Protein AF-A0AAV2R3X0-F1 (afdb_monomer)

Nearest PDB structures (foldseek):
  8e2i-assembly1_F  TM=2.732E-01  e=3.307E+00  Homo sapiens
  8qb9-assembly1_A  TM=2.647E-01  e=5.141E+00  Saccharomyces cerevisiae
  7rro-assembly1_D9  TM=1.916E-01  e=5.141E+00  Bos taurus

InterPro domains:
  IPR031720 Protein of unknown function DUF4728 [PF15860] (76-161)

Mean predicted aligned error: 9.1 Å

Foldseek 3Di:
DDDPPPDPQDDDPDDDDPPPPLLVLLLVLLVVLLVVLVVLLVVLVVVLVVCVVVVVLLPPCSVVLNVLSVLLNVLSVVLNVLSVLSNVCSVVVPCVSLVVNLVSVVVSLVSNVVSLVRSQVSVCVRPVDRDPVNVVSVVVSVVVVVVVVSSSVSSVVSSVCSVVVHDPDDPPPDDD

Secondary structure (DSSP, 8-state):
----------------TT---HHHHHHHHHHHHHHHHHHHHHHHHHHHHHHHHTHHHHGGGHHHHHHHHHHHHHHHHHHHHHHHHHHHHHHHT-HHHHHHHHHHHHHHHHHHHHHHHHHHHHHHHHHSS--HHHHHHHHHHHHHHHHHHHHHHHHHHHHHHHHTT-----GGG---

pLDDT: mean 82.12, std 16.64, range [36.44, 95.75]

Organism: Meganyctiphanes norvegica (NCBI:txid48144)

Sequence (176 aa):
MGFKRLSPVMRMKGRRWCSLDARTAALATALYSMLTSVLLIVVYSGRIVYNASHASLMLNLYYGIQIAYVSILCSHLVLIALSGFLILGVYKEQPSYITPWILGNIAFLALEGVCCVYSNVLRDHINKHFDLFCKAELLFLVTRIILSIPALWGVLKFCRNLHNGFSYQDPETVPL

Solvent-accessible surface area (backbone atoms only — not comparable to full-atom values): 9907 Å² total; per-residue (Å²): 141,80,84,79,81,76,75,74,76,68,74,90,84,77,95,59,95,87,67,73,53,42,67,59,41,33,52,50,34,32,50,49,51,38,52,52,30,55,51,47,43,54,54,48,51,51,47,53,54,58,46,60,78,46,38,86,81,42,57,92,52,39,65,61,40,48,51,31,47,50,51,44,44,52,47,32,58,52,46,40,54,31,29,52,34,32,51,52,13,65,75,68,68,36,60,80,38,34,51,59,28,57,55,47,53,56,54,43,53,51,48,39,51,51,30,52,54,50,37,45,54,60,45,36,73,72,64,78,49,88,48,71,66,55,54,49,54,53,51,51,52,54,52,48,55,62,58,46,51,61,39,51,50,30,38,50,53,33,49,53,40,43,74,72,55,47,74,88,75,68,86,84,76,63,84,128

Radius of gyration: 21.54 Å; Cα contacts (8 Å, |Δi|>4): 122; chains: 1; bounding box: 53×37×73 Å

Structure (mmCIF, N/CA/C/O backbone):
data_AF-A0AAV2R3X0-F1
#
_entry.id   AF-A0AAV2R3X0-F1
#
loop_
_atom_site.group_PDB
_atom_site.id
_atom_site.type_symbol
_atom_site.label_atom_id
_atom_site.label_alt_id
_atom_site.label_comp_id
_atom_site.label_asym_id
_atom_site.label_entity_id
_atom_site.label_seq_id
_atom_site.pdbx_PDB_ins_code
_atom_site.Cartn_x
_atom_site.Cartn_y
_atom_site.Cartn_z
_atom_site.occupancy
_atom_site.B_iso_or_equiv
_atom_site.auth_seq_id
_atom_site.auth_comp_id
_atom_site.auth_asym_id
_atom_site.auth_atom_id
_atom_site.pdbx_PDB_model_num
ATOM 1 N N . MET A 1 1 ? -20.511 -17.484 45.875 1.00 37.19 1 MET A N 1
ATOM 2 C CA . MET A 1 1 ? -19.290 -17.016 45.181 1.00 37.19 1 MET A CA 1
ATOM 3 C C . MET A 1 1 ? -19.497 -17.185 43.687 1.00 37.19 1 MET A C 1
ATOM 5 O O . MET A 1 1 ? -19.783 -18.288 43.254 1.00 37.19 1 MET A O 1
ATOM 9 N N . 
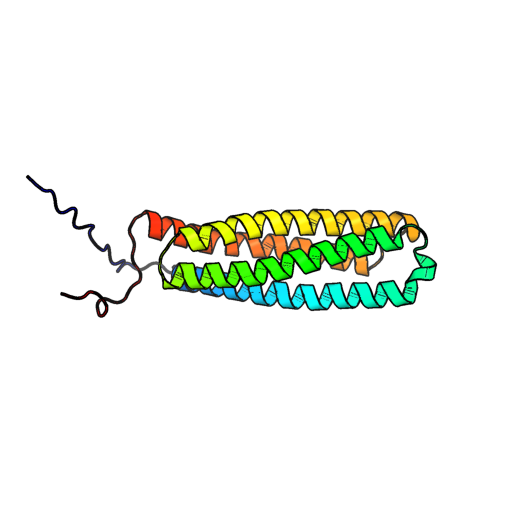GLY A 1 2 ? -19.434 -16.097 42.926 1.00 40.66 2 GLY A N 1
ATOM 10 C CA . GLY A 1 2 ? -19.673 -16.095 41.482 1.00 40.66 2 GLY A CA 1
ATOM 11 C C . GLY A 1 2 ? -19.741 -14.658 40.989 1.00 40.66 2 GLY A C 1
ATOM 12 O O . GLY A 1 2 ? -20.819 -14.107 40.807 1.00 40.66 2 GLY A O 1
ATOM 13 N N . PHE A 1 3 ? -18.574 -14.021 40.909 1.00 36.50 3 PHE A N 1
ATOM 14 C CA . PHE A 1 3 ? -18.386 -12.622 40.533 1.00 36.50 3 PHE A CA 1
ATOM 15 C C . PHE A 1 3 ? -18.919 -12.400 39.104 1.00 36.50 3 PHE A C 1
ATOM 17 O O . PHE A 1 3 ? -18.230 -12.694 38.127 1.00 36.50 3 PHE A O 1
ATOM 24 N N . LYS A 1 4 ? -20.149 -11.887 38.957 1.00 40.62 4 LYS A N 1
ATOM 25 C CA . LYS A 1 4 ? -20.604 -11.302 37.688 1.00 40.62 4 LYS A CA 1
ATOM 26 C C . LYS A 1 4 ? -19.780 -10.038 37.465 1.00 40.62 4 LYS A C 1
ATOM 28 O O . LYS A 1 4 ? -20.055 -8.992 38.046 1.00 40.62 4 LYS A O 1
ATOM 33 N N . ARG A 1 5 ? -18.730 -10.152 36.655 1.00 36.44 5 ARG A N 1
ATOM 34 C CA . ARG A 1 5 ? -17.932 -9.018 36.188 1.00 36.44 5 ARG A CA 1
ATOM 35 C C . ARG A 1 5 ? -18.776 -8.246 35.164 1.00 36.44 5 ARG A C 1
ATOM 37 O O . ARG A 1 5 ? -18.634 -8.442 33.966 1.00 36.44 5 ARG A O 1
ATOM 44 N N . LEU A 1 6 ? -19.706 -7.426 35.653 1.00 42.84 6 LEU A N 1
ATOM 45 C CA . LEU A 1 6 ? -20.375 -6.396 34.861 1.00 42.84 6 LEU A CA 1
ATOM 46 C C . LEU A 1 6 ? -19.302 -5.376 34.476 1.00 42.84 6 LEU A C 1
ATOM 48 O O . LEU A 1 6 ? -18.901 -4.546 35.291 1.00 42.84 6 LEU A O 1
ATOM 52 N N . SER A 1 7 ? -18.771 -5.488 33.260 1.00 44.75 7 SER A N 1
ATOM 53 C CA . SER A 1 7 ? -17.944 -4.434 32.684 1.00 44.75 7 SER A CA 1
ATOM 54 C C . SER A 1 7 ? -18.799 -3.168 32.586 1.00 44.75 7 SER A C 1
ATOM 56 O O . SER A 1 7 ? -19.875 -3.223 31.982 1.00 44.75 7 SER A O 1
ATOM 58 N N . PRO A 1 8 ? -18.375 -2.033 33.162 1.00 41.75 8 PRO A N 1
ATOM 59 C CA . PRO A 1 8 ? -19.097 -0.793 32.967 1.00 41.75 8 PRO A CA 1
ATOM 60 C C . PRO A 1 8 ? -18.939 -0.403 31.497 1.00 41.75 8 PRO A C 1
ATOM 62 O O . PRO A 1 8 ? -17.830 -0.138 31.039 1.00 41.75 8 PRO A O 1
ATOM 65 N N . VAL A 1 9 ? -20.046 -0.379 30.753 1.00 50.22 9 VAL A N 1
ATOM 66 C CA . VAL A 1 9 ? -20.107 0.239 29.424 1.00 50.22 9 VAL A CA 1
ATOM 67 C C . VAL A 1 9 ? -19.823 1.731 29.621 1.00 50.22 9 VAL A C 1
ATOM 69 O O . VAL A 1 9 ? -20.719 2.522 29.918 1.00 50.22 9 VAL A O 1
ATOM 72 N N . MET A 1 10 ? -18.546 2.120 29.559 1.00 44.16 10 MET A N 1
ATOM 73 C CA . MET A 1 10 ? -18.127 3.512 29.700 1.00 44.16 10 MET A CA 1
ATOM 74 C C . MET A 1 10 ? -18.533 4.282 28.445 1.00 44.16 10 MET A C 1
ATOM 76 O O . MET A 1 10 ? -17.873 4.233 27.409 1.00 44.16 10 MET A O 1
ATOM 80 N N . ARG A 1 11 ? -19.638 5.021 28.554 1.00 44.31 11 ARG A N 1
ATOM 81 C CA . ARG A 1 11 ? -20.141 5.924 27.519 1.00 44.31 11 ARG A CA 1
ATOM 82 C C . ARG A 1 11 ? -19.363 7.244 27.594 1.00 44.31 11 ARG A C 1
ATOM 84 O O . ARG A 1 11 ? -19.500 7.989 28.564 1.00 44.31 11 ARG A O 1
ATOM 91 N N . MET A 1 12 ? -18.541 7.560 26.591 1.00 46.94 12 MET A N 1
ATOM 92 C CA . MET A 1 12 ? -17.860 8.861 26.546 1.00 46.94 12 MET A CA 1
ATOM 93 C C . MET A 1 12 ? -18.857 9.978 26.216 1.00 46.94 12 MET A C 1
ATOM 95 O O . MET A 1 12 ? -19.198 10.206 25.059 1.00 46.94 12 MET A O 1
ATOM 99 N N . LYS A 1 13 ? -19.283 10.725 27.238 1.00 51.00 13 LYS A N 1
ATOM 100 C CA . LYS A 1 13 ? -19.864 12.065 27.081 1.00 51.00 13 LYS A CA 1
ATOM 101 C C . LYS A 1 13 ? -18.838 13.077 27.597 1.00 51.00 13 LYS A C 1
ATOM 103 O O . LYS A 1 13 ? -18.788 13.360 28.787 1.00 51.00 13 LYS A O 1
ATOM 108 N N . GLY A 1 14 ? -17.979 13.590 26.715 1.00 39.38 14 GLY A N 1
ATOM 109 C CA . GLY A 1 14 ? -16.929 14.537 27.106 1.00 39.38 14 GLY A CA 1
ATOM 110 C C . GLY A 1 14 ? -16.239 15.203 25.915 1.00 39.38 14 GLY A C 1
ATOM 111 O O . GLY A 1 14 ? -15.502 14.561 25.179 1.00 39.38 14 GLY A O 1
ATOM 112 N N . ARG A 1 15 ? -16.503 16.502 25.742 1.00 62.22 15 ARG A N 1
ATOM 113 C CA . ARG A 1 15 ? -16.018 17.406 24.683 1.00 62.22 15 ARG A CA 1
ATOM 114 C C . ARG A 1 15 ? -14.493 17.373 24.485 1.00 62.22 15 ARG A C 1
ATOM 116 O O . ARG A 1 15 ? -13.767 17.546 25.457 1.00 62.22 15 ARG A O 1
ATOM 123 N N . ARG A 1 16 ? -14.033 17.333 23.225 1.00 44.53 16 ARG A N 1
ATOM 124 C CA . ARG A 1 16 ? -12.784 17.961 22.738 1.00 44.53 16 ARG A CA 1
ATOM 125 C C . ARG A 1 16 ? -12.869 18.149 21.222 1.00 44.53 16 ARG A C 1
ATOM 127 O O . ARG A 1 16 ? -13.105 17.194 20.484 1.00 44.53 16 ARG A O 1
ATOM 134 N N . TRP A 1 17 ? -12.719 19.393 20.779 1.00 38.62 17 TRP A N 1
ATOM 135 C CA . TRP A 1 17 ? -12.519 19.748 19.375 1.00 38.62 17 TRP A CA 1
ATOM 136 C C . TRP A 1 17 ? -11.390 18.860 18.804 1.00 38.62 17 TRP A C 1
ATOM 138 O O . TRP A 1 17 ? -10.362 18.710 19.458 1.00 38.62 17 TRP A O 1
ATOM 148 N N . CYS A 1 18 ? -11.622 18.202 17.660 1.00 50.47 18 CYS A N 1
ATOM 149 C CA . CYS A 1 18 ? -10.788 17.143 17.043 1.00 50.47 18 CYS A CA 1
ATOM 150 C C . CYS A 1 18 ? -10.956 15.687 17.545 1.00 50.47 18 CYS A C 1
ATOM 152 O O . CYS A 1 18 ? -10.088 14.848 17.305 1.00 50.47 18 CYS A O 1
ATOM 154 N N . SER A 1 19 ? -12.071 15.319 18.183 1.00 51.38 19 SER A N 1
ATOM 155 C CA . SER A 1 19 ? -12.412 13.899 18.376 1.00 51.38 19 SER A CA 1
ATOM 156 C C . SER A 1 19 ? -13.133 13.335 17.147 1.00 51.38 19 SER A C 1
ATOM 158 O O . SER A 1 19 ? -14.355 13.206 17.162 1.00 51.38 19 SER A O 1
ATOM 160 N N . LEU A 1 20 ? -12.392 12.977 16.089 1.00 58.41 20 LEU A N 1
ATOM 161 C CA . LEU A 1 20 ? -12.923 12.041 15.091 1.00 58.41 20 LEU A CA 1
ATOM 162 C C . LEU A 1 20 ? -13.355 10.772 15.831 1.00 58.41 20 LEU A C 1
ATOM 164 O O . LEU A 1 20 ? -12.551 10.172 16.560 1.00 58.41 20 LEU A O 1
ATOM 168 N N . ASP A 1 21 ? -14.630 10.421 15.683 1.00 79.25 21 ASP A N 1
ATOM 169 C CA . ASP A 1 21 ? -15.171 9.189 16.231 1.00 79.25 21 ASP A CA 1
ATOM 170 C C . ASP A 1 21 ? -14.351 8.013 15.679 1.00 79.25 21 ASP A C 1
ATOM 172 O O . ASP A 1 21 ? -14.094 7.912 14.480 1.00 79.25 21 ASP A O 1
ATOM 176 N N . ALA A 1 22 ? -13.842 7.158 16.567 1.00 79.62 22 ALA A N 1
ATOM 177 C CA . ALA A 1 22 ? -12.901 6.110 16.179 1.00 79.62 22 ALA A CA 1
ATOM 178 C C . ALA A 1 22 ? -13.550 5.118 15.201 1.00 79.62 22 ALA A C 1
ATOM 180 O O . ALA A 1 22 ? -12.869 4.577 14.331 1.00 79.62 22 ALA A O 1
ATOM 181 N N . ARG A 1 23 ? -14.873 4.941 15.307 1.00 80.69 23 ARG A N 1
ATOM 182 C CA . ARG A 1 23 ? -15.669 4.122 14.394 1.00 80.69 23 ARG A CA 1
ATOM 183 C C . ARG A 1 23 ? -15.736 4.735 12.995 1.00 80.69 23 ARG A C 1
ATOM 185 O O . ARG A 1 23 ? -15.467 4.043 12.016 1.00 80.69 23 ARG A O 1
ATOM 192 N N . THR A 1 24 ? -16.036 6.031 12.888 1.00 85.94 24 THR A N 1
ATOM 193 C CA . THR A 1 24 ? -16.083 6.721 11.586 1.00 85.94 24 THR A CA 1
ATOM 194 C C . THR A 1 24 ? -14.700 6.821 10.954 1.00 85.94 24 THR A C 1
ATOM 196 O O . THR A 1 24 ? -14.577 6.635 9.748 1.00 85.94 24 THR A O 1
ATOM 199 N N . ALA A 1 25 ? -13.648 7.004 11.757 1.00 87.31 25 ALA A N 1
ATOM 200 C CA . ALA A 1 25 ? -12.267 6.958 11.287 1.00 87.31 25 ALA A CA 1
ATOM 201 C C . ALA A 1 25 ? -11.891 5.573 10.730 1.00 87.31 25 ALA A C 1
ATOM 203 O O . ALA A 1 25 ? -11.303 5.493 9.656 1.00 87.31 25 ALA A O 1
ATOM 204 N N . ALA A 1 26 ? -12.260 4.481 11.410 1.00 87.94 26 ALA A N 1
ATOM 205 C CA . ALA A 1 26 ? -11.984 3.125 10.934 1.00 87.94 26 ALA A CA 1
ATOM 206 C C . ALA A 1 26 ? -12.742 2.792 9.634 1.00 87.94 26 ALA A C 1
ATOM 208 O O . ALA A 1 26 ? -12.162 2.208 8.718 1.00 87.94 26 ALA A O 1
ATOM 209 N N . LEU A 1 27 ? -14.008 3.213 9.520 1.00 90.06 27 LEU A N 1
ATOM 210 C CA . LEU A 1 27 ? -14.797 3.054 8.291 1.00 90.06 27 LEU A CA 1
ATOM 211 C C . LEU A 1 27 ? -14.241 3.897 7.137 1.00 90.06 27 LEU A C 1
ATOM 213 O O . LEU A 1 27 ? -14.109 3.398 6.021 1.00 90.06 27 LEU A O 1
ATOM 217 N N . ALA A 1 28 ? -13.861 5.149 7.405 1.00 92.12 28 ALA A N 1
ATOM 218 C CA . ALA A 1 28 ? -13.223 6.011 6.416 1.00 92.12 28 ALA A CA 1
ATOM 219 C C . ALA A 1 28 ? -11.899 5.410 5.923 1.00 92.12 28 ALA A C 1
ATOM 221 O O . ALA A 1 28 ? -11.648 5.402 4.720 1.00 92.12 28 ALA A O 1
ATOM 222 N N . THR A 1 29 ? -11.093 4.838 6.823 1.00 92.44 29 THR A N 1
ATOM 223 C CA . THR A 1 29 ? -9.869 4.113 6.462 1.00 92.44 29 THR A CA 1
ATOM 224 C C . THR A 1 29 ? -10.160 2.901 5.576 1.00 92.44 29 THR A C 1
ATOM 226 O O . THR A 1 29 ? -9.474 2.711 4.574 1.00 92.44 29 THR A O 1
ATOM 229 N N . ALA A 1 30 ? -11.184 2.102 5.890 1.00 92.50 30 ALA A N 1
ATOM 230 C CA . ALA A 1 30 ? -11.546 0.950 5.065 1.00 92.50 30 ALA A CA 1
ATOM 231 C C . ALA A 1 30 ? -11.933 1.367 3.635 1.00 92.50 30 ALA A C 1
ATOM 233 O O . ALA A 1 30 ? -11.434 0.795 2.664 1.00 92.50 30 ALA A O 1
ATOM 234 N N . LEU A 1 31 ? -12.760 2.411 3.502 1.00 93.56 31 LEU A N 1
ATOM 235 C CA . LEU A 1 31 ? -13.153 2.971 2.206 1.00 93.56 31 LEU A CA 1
▬▬▬▬▬▬
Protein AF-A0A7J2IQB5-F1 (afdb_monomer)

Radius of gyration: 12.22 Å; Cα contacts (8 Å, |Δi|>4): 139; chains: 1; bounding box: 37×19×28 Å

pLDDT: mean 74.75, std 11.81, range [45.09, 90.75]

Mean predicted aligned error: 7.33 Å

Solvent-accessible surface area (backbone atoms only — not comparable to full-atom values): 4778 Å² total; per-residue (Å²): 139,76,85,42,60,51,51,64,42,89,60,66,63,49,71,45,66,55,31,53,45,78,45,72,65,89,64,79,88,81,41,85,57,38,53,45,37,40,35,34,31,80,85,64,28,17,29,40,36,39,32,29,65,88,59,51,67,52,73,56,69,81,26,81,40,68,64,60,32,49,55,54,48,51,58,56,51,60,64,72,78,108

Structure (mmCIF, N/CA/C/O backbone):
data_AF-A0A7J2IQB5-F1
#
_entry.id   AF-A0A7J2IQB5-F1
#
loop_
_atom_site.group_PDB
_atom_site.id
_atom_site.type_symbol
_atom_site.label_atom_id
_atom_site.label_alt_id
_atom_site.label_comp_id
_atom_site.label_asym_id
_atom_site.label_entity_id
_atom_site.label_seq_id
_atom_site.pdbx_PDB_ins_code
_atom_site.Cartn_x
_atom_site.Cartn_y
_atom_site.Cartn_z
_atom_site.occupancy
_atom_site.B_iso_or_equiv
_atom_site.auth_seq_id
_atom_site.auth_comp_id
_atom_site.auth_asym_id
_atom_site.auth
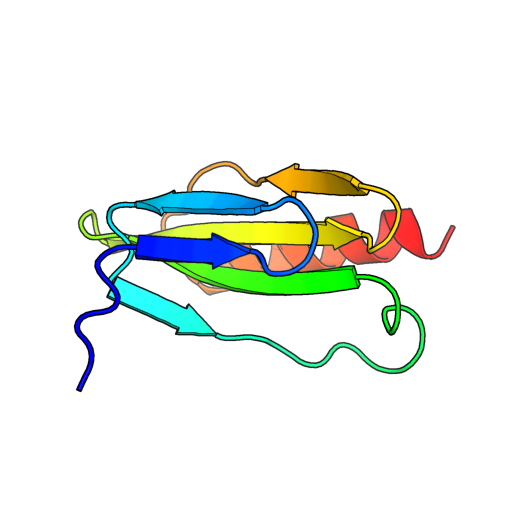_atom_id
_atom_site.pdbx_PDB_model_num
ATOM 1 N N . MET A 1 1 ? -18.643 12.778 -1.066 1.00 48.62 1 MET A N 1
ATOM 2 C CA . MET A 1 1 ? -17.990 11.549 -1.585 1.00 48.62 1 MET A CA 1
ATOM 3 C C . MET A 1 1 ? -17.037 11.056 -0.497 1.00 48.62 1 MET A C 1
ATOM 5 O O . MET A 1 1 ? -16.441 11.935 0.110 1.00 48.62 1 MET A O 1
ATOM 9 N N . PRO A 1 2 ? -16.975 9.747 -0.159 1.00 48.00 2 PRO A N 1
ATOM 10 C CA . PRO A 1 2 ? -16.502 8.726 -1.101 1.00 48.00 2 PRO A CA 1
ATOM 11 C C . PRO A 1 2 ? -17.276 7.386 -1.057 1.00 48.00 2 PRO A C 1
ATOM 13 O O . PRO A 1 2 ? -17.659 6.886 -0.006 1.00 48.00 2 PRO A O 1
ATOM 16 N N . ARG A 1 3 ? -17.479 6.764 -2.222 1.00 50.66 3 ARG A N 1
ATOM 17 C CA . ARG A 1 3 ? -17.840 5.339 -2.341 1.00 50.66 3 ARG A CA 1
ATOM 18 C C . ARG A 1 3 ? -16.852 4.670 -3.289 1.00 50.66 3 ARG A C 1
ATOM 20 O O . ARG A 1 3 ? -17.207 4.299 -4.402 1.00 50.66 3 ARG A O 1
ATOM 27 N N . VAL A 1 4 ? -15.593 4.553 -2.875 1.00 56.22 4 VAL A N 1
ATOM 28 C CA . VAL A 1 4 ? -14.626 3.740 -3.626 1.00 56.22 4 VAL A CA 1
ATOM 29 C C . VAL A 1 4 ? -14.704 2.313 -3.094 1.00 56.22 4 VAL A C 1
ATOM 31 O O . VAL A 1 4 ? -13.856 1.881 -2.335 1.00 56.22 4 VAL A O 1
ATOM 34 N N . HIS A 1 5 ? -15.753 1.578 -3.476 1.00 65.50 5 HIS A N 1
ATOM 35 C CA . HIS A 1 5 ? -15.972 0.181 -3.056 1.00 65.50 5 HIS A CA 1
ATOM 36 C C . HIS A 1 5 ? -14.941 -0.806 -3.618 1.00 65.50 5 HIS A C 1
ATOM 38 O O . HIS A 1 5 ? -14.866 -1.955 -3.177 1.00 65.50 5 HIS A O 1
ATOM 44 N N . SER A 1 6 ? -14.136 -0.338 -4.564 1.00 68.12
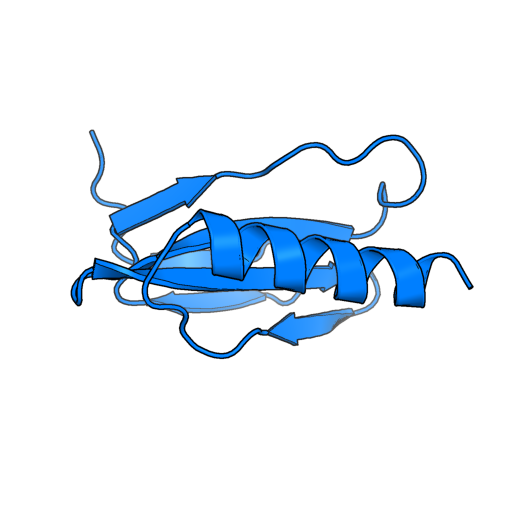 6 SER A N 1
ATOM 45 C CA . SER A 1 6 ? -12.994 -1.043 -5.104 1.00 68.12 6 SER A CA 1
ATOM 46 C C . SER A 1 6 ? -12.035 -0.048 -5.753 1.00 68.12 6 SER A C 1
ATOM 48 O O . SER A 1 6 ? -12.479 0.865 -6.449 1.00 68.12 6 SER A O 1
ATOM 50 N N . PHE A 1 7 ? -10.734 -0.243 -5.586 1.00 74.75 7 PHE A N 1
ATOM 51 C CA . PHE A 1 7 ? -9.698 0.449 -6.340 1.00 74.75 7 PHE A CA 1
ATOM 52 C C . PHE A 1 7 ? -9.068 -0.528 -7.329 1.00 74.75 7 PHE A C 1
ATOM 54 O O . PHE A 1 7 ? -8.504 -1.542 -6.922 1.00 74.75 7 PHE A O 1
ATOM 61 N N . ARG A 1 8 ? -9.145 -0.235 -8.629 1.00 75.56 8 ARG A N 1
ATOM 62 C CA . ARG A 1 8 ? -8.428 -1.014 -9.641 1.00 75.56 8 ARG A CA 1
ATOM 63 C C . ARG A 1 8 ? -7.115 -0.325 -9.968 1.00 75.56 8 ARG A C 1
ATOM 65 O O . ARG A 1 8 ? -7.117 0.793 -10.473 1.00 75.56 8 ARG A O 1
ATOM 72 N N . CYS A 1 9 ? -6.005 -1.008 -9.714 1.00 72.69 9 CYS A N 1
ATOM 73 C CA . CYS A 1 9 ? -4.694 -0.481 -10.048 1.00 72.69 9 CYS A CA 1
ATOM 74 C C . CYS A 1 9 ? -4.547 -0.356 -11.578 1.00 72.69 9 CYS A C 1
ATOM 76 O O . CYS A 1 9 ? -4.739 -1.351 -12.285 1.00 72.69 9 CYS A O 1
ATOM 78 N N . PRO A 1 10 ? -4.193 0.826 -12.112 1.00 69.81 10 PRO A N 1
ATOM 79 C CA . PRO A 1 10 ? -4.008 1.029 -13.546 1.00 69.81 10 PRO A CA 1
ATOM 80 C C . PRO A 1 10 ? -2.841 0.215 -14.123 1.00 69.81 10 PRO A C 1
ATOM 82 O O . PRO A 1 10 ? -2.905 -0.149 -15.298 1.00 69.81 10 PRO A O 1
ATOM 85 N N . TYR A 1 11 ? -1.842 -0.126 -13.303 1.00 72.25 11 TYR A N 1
▬▬▬▬▬▬
- Exercise -
Look back at the entries above and repeat, unchanged, every line from the line holding "ATOM 51 C CA" through the line holding "ATOM 79 C CA".

- Solution to this task -
ATOM 51 C CA . PHE A 1 7 ? -9.698 0.449 -6.340 1.00 74.75 7 PHE A CA 1
ATOM 52 C C . PHE A 1 7 ? -9.068 -0.528 -7.329 1.00 74.75 7 PHE A C 1
ATOM 54 O O . PHE A 1 7 ? -8.504 -1.542 -6.922 1.00 74.75 7 PHE A O 1
ATOM 61 N N . ARG A 1 8 ? -9.145 -0.235 -8.629 1.00 75.56 8 ARG A N 1
ATOM 62 C CA . ARG A 1 8 ? -8.428 -1.014 -9.641 1.00 75.56 8 ARG A CA 1
ATOM 63 C C . ARG A 1 8 ? -7.115 -0.325 -9.968 1.00 75.56 8 ARG A C 1
ATOM 65 O O . ARG A 1 8 ? -7.117 0.793 -10.473 1.00 75.56 8 ARG A O 1
ATOM 72 N N . CYS A 1 9 ? -6.005 -1.008 -9.714 1.00 72.69 9 CYS A N 1
ATOM 73 C CA . CYS A 1 9 ? -4.694 -0.481 -10.048 1.00 72.69 9 CYS A CA 1
ATOM 74 C C . CYS A 1 9 ? -4.547 -0.356 -11.578 1.00 72.69 9 CYS A C 1
ATOM 76 O O . CYS A 1 9 ? -4.739 -1.351 -12.285 1.00 72.69 9 CYS A O 1
ATOM 78 N N . PRO A 1 10 ? -4.193 0.826 -12.112 1.00 69.81 10 PRO A N 1
ATOM 79 C CA . PRO A 1 10 ? -4.008 1.029 -13.546 1.00 69.81 10 PRO A CA 1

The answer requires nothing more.